Design and optimization of genetically encoded biosensors for high-throughput screening of chemicals

Evolutionary engineering of microbes for the production of metabolites requires efficient screening methods to test vast mutant libraries. Genetically encoded biosensors are regarded as promising screening devices owing to their wide range of detectable ligands and great applicability to high-throughput screening and selection. Here, we reviewed the current progress in design and optimization of biosensors for high-throughput screening of chemicals. First, we summarized genetic parts of biosensors and strategies for their discovery and development. Next, we explained the properties of biosensors that are relevant to high-throughput screening. Finally, we described various methods for tuning biosensors to fulfill requirements of an efficient screening.

Synthetic auxotrophs for stable and tunable maintenance of plasmid copy number

Although plasmid-based expression systems have advantages in multi-copy expression of genes, heterogeneity of plasmid copy number (PCN) in individual cells is inevitable even with the addition of antibiotics. Here, we developed a synthetic auxotrophic system for stable and tunable maintenance of the PCN in Escherichia coli without addition of antibiotics. This auxotroph expresses infA, one of the essential genes encoding a translation initiation factor, on a plasmid instead of on the chromosome. With this system, the gene expression was stably maintained for 40 generations with minimized cell-to-cell variation under antibiotic-free conditions. Moreover, varying the expression level of infA enabled us to rationally tune the PCN by more than 5.6-fold. This antibiotic-free PCN control system significantly improved the production of itaconic acid and lycopene compared to the conventional system based on antibiotics (2-fold). Collectively, the developed strategy could be a platform for the production of value-added products in antibiotic-free cultivation.

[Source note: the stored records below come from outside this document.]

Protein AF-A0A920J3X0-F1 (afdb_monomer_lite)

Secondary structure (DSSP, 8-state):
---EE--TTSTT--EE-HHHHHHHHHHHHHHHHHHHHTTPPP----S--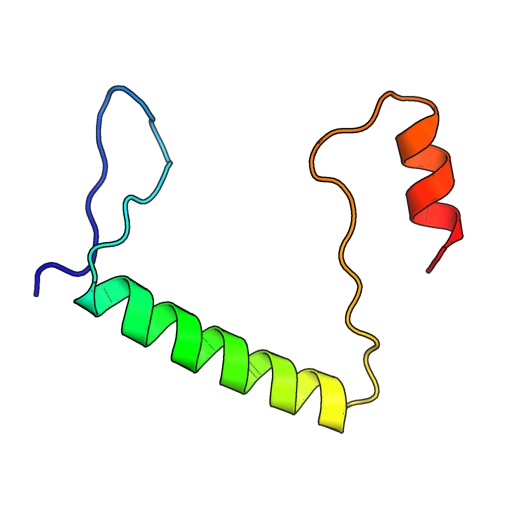-HHHHHHHTT--

pLDDT: mean 91.45, std 9.47, range [62.72, 98.56]

Radius of gyration: 16.34 Å; chains: 1; bounding box: 33×16×42 Å

Structure (mmCIF,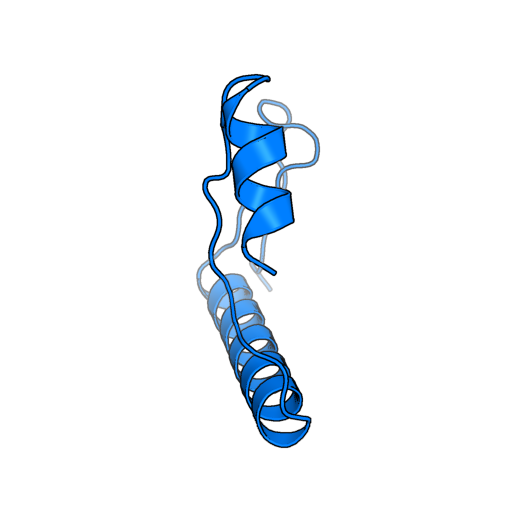 N/CA/C/O backbone):
data_AF-A0A920J3X0-F1
#
_entry.id   AF-A0A920J3X0-F1
#
loop_
_atom_site.group_PDB
_atom_site.id
_atom_site.type_symbol
_atom_site.label_atom_id
_atom_site.label_alt_id
_atom_site.label_comp_id
_atom_site.label_asym_id
_atom_site.label_entity_id
_atom_site.label_seq_id
_atom_site.pdbx_PDB_ins_code
_atom_site.Cartn_x
_atom_site.Cartn_y
_atom_site.Cartn_z
_atom_site.occupancy
_atom_site.B_iso_or_equiv
_atom_site.auth_seq_id
_atom_site.auth_comp_id
_atom_site.auth_asym_id
_atom_site.auth_atom_id
_atom_site.pdbx_PDB_model_num
ATOM 1 N N . MET A 1 1 ? -3.286 -2.637 -21.880 1.00 75.19 1 MET A N 1
ATOM 2 C CA . MET A 1 1 ? -3.859 -1.826 -20.778 1.00 75.19 1 MET A CA 1
ATOM 3 C C . MET A 1 1 ? -2.776 -1.110 -19.973 1.00 75.19 1 MET A C 1
ATOM 5 O O . MET A 1 1 ? -3.145 -0.188 -19.260 1.00 75.19 1 MET A O 1
ATOM 9 N N . ASP A 1 2 ? -1.490 -1.472 -20.113 1.00 92.06 2 ASP A N 1
ATOM 10 C CA . ASP A 1 2 ? -0.335 -0.750 -19.541 1.00 92.06 2 ASP A CA 1
ATOM 11 C C . ASP A 1 2 ? -0.531 -0.427 -18.059 1.00 92.06 2 ASP A C 1
ATOM 13 O O . ASP A 1 2 ? -0.552 0.729 -17.636 1.00 92.06 2 ASP A O 1
ATOM 17 N N . LEU A 1 3 ? -0.831 -1.480 -17.296 1.00 97.06 3 LEU A N 1
ATOM 18 C CA . LEU A 1 3 ? -1.137 -1.384 -15.871 1.00 97.06 3 LEU A CA 1
ATOM 19 C C . LEU A 1 3 ? 0.104 -1.680 -15.030 1.00 97.06 3 LEU A C 1
ATOM 21 O O . LEU A 1 3 ? 0.346 -1.002 -14.035 1.00 97.06 3 LEU A O 1
ATOM 25 N N . PHE A 1 4 ? 0.890 -2.674 -15.435 1.00 97.62 4 PHE A N 1
ATOM 26 C CA . PHE A 1 4 ? 2.133 -3.058 -14.785 1.00 97.62 4 PHE A CA 1
ATOM 27 C C . PHE A 1 4 ? 3.008 -3.883 -15.731 1.00 97.62 4 PHE A C 1
ATOM 29 O O . PHE A 1 4 ? 2.560 -4.310 -16.799 1.00 97.62 4 PHE A O 1
ATOM 36 N N . HIS A 1 5 ? 4.241 -4.138 -15.300 1.00 96.62 5 HIS A N 1
ATOM 37 C CA . HIS A 1 5 ? 5.132 -5.132 -15.892 1.00 96.62 5 HIS A CA 1
ATOM 38 C C . HIS A 1 5 ? 6.089 -5.711 -14.839 1.00 96.62 5 HIS A C 1
ATOM 40 O O . HIS A 1 5 ? 6.137 -5.230 -13.706 1.00 96.62 5 HIS A O 1
ATOM 46 N N . PHE A 1 6 ? 6.843 -6.733 -15.242 1.00 97.00 6 PHE A N 1
ATOM 47 C CA . PHE A 1 6 ? 7.944 -7.328 -14.485 1.00 97.00 6 PHE A CA 1
ATOM 48 C C . PHE A 1 6 ? 9.256 -7.146 -15.255 1.00 97.00 6 PHE A C 1
ATOM 50 O O . PHE A 1 6 ? 9.229 -6.964 -16.475 1.00 97.00 6 PHE A O 1
ATOM 57 N N . GLN A 1 7 ? 10.377 -7.196 -14.539 1.00 95.38 7 GLN A N 1
ATOM 58 C CA . GLN A 1 7 ? 11.732 -7.116 -15.087 1.00 95.38 7 GLN A CA 1
ATOM 59 C C . GLN A 1 7 ? 12.605 -8.208 -14.458 1.00 95.38 7 GLN A C 1
ATOM 61 O O . GLN A 1 7 ? 12.384 -8.579 -13.301 1.00 95.38 7 GLN A O 1
ATOM 66 N N . ASP A 1 8 ? 13.587 -8.712 -15.204 1.00 93.44 8 ASP A N 1
ATOM 67 C CA . ASP A 1 8 ? 14.454 -9.813 -14.761 1.00 93.44 8 ASP A CA 1
ATOM 68 C C . ASP A 1 8 ? 15.422 -9.375 -13.650 1.00 93.44 8 ASP A C 1
ATOM 70 O O . ASP A 1 8 ? 15.824 -10.181 -12.814 1.00 93.44 8 ASP A O 1
ATOM 74 N N . GLU A 1 9 ? 15.756 -8.084 -13.593 1.00 94.44 9 GLU A N 1
ATOM 75 C CA . GLU A 1 9 ? 16.620 -7.475 -12.579 1.00 94.44 9 GLU A CA 1
ATOM 76 C C . GLU A 1 9 ? 15.980 -7.453 -11.180 1.00 94.44 9 GLU A C 1
ATOM 78 O O . GLU A 1 9 ? 16.687 -7.349 -10.176 1.00 94.44 9 GLU A O 1
ATOM 83 N N . ALA A 1 10 ? 14.650 -7.558 -11.103 1.00 91.75 10 ALA A N 1
ATOM 84 C CA . ALA A 1 10 ? 13.885 -7.569 -9.859 1.00 91.75 10 ALA A CA 1
ATOM 85 C C . ALA A 1 10 ? 12.781 -8.646 -9.919 1.00 91.75 10 ALA A C 1
ATOM 87 O O . ALA A 1 10 ? 11.588 -8.329 -10.013 1.00 91.75 10 ALA A O 1
ATOM 88 N N . PRO A 1 11 ? 13.164 -9.936 -9.877 1.00 92.06 11 PRO A N 1
ATOM 89 C CA . PRO A 1 11 ? 12.238 -11.038 -10.083 1.00 92.06 11 PRO A CA 1
ATOM 90 C C . PRO A 1 11 ? 11.174 -11.069 -8.982 1.00 92.06 11 PRO A C 1
ATOM 92 O O . PRO A 1 11 ? 11.478 -11.075 -7.791 1.00 92.06 11 PRO A O 1
ATOM 95 N N . GLY A 1 12 ? 9.907 -11.089 -9.398 1.00 92.44 12 GLY A N 1
ATOM 96 C CA . GLY A 1 12 ? 8.750 -11.080 -8.497 1.00 92.44 12 GLY A CA 1
ATOM 97 C C . GLY A 1 12 ? 8.276 -9.688 -8.065 1.00 92.44 12 GLY A C 1
ATOM 98 O O . GLY A 1 12 ? 7.209 -9.586 -7.461 1.00 92.44 12 GLY A O 1
ATOM 99 N N . MET A 1 13 ? 8.996 -8.618 -8.416 1.00 96.06 13 MET A N 1
ATOM 100 C CA . MET A 1 13 ? 8.600 -7.247 -8.085 1.00 96.06 13 MET A CA 1
ATOM 101 C C . MET A 1 13 ? 7.726 -6.646 -9.189 1.00 96.06 13 MET A C 1
ATOM 103 O O . MET A 1 13 ? 8.106 -6.611 -10.359 1.00 96.06 13 MET A O 1
ATOM 107 N N . VAL A 1 14 ? 6.543 -6.153 -8.818 1.00 96.38 14 VAL A N 1
ATOM 108 C CA . VAL A 1 14 ? 5.608 -5.517 -9.757 1.00 96.38 14 VAL A CA 1
ATOM 109 C C . VAL A 1 14 ? 5.994 -4.054 -9.971 1.00 96.38 14 VAL A C 1
ATOM 111 O O . VAL A 1 14 ? 5.994 -3.264 -9.028 1.00 96.38 14 VAL A O 1
ATOM 114 N N . PHE A 1 15 ? 6.226 -3.660 -11.222 1.00 97.12 15 PHE A N 1
ATOM 115 C CA . PHE A 1 15 ? 6.400 -2.258 -11.597 1.00 97.12 15 PHE A CA 1
ATOM 116 C C . PHE A 1 15 ? 5.075 -1.683 -12.086 1.00 97.12 15 PHE A C 1
ATOM 118 O O . PHE A 1 15 ? 4.664 -1.913 -13.229 1.00 97.12 15 PHE A O 1
ATOM 125 N N . TRP A 1 16 ? 4.409 -0.922 -11.220 1.00 97.62 16 TRP A N 1
ATOM 126 C CA . TRP A 1 16 ? 3.124 -0.295 -11.518 1.00 97.62 16 TRP A CA 1
ATOM 127 C C . TRP A 1 16 ? 3.269 0.891 -12.472 1.00 97.62 16 TRP A C 1
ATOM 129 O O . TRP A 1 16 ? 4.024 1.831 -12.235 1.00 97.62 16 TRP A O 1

Molecular parts and genetic circuits for metabolic engineering of microorganisms

Microbial conversion of biomass into value-added biochemicals is a highly sustainable process compared to petroleum-based production. In this regard, microorganisms have been engineered via simple overexpression or deletion of metabolic genes to facilitate the production. However, the producer microorganisms require complex regulatory circuits to maximize productivity and performance. To address this issue, diverse genetic circuits have been developed that allow cells to minimize their metabolic burden, overcome metabolic imbalances and respond to a dynamically changing environment. In this review, we briefly explain the basic strategy for constructing genetic circuits by assembling molecular parts such as input, operation and output modules. Next, we describe recent applications of the circuits in the metabolic engineering of microorganisms to improve biochemical production. Beyond those achievements, genetic circuits will facilitate more innovative approaches to future strain development through mining and engineering new genetic elements and improving the complexity of genetic circuit design.

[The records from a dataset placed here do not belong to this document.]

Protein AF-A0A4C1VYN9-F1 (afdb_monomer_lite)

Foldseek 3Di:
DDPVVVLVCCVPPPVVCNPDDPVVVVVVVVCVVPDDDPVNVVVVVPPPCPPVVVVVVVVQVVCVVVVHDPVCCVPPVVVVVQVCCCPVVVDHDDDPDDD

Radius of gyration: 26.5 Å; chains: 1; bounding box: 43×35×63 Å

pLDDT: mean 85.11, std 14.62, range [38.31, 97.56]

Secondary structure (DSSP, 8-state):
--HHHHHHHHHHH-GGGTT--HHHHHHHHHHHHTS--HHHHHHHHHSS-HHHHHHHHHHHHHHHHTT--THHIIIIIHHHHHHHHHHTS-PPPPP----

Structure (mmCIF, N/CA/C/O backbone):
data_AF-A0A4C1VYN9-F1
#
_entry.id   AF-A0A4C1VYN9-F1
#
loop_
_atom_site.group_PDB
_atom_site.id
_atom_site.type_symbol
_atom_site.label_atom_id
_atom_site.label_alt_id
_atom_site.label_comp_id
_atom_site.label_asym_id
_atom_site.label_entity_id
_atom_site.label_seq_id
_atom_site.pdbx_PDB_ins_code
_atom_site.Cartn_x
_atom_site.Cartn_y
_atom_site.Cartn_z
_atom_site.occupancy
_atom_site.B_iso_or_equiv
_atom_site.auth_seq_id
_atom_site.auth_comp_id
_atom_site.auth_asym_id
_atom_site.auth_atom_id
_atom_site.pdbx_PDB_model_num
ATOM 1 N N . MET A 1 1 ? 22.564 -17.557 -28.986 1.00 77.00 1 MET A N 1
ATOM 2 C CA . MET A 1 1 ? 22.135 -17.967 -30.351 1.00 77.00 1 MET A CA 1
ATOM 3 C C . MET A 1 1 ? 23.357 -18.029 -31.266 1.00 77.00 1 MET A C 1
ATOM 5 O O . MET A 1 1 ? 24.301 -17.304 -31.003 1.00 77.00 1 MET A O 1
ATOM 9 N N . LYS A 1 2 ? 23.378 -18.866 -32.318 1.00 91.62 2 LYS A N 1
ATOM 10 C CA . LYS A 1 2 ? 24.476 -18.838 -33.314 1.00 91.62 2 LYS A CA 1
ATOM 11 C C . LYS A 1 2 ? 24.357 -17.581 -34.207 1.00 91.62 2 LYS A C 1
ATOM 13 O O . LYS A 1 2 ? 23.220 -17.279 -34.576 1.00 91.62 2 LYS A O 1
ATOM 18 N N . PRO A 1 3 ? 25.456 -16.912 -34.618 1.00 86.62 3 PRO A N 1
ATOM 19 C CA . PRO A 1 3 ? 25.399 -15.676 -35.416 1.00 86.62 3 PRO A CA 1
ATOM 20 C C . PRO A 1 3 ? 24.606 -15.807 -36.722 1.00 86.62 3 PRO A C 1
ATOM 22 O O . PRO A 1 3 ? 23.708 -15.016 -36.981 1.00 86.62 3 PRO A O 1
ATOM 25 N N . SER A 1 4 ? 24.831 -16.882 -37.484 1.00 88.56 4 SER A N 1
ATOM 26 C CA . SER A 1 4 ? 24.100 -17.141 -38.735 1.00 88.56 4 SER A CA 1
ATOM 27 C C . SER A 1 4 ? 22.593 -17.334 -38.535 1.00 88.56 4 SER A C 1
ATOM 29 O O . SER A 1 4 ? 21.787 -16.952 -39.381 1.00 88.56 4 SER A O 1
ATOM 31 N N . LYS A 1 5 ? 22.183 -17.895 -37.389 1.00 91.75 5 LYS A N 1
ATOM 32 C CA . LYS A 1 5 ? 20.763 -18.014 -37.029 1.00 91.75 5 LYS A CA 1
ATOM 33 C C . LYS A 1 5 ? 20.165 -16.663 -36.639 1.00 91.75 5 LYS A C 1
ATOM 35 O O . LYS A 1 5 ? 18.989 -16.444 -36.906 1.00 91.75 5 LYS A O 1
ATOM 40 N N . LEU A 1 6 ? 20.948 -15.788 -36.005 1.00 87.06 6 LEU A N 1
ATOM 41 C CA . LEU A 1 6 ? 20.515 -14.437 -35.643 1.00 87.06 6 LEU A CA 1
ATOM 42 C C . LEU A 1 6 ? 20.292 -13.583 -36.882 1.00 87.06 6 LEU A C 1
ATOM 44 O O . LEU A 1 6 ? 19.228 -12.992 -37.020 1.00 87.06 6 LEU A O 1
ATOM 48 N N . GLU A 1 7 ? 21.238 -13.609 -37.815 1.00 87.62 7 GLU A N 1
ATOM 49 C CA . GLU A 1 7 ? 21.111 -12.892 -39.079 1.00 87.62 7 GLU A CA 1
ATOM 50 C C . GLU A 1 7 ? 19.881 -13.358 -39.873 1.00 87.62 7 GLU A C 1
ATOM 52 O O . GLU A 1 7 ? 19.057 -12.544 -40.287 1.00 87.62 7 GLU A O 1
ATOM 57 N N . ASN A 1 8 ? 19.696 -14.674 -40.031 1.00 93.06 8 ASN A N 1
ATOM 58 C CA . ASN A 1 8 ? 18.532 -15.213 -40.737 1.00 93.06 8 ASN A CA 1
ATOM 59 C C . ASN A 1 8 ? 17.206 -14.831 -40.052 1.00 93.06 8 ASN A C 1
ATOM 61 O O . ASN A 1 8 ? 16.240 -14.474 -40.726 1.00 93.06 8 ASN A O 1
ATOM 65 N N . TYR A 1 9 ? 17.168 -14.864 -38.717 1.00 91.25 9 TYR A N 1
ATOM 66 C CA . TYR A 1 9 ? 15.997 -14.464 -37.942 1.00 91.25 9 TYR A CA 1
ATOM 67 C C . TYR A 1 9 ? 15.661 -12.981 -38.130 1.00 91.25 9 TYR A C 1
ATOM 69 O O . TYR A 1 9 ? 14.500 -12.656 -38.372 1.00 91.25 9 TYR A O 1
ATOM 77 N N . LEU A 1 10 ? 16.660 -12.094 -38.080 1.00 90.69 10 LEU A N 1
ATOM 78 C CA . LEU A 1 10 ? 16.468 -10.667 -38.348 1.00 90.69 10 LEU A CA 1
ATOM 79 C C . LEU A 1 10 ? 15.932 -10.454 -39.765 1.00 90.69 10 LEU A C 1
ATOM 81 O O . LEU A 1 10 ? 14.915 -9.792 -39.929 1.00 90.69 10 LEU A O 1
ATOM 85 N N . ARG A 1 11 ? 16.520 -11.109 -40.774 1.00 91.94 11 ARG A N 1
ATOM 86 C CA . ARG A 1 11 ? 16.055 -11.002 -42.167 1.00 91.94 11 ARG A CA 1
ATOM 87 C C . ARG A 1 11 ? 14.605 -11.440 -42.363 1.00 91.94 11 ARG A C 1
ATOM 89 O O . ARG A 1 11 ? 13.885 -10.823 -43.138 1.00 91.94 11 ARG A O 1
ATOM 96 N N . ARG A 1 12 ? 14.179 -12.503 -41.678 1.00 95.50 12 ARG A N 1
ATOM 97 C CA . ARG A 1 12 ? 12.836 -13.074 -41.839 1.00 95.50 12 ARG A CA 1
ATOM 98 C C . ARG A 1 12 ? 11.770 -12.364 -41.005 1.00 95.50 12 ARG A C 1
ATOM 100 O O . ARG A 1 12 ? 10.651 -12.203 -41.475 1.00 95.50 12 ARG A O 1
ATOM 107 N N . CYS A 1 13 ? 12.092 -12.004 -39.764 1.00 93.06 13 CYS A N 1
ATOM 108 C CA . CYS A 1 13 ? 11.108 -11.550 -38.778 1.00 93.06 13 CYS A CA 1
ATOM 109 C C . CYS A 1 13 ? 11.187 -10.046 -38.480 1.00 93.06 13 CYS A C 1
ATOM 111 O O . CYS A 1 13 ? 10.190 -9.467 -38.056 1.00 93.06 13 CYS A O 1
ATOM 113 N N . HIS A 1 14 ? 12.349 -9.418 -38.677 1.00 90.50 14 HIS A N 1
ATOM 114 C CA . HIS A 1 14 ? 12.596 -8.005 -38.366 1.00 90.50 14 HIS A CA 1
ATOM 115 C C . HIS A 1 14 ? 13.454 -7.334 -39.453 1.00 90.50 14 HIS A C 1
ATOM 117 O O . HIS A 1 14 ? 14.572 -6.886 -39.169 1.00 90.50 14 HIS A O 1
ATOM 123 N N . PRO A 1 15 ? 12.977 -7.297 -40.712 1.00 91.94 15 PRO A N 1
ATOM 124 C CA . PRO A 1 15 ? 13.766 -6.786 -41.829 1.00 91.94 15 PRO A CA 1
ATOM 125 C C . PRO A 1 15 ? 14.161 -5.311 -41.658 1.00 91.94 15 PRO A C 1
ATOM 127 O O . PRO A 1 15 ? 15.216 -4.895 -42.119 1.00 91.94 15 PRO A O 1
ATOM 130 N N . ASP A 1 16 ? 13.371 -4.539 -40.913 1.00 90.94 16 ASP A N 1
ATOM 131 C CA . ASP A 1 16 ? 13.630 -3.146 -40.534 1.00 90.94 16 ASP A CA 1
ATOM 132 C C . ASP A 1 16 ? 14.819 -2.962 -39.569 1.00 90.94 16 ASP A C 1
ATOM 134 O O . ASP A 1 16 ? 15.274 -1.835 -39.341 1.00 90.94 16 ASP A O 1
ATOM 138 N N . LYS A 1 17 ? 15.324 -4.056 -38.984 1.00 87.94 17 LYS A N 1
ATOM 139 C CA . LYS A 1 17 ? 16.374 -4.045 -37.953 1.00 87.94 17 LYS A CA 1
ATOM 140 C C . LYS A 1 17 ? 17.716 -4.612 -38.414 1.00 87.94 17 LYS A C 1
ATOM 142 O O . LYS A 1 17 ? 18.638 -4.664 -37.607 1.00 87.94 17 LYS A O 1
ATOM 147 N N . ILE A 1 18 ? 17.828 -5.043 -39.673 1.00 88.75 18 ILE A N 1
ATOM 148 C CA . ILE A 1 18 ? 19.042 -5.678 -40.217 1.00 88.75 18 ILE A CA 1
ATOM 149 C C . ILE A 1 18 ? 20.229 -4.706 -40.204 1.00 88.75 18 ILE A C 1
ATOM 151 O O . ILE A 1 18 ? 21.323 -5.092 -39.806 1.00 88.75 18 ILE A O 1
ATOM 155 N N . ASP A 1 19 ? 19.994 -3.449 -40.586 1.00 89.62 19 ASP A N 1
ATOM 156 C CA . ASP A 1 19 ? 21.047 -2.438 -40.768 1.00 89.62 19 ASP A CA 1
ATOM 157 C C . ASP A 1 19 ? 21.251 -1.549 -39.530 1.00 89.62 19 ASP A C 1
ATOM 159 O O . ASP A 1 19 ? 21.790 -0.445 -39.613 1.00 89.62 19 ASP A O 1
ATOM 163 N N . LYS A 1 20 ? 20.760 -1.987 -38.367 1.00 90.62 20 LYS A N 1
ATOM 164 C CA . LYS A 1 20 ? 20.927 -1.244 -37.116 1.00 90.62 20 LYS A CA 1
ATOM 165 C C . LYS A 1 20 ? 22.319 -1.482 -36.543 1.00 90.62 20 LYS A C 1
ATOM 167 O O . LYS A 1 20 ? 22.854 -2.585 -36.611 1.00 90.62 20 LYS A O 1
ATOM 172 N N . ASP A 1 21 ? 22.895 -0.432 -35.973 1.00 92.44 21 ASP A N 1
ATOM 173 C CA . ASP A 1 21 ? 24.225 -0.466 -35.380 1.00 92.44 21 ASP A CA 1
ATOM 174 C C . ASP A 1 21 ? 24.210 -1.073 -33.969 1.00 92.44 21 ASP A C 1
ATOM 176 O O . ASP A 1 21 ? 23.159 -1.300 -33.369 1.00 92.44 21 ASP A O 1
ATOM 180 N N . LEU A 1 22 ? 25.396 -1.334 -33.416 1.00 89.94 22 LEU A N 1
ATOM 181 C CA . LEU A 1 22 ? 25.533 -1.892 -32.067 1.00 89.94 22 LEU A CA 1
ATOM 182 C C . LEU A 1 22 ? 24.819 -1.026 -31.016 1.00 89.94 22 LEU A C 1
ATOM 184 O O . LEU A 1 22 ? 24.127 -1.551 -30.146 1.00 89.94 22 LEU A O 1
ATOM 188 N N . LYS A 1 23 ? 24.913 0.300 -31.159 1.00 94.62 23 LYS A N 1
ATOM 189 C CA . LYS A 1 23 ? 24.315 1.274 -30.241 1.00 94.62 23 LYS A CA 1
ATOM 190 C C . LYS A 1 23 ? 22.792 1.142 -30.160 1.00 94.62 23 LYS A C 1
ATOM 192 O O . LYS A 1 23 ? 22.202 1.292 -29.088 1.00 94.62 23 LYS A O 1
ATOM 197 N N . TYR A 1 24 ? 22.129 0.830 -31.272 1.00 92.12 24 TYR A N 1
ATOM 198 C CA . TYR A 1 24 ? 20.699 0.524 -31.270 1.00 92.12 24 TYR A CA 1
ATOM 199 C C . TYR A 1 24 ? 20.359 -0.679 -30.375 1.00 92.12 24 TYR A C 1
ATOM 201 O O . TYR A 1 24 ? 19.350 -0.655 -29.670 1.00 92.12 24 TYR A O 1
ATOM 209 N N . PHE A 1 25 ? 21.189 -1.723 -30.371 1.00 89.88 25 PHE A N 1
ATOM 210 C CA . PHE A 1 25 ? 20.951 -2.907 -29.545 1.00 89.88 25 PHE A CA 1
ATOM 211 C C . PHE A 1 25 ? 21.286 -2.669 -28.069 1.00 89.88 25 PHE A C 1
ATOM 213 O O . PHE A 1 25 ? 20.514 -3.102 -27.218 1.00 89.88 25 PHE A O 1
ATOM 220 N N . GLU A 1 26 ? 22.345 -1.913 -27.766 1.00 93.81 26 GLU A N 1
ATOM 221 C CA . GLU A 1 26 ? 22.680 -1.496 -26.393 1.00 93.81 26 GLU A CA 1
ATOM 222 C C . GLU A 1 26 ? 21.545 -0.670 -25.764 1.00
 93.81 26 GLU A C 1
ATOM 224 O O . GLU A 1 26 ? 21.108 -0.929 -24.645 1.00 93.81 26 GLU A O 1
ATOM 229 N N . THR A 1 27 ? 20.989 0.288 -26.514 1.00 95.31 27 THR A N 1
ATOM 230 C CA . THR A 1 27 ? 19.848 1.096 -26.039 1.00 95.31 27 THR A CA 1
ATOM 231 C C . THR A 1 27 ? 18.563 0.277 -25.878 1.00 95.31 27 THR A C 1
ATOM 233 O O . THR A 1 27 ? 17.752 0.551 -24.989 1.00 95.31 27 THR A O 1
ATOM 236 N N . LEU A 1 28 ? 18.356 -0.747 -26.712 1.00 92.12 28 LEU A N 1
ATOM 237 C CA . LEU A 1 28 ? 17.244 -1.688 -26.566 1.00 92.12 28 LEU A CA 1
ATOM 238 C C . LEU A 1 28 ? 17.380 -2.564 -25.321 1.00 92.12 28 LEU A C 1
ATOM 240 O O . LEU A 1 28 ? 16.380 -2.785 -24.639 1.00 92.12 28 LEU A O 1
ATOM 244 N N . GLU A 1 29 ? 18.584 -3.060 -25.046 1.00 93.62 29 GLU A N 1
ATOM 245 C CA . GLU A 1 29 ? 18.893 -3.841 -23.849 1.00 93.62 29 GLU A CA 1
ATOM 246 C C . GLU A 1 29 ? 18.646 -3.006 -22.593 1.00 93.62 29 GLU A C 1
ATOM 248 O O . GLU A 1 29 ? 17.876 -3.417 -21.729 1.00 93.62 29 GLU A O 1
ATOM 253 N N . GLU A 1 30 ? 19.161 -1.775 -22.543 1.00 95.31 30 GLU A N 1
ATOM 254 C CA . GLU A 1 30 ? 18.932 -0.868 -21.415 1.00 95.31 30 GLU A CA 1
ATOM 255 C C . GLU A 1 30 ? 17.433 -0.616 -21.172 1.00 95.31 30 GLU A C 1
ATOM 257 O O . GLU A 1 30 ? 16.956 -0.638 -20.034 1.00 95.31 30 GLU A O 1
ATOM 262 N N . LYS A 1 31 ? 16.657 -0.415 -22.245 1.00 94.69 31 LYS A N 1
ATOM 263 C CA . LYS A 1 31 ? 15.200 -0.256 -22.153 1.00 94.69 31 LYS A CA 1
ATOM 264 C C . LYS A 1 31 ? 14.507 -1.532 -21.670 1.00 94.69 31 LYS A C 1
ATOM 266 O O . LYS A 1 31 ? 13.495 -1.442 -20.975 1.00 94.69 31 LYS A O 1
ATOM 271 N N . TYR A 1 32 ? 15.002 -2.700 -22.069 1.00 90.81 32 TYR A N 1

Novel Hybrid Input Part Using Riboswitch and Transcriptional Repressor for Signal Inverting Amplifier

Genetic circuits are composed of input, logic, and output parts. Construction of complex circuits for practical applications requires numerous tunable genetic parts. However, the limited diversity and complicated tuning methods used for the input parts hinders the scalability of genetic circuits. Therefore, a new type of input part is required that responds to diverse signals and enables easy tuning. Here, we developed RNA-protein hybrid input parts that combine a riboswitch and orthogonal transcriptional repressors. The hybrid inputs successfully regulated the transcription of an output in response to the input signal detected by the riboswitch and resulted in signal inversion because of the expression of transcriptional repressors. Dose-response parameters including fold-change and half-maximal effective concentration were easily modulated and amplified simply by changing the promoter strength. Furthermore, the hybrid input detected both exogenous and endogenous signals, indicating potential applications in metabolite sensing. This hybrid input part could be highly extensible considering the rich variety of components.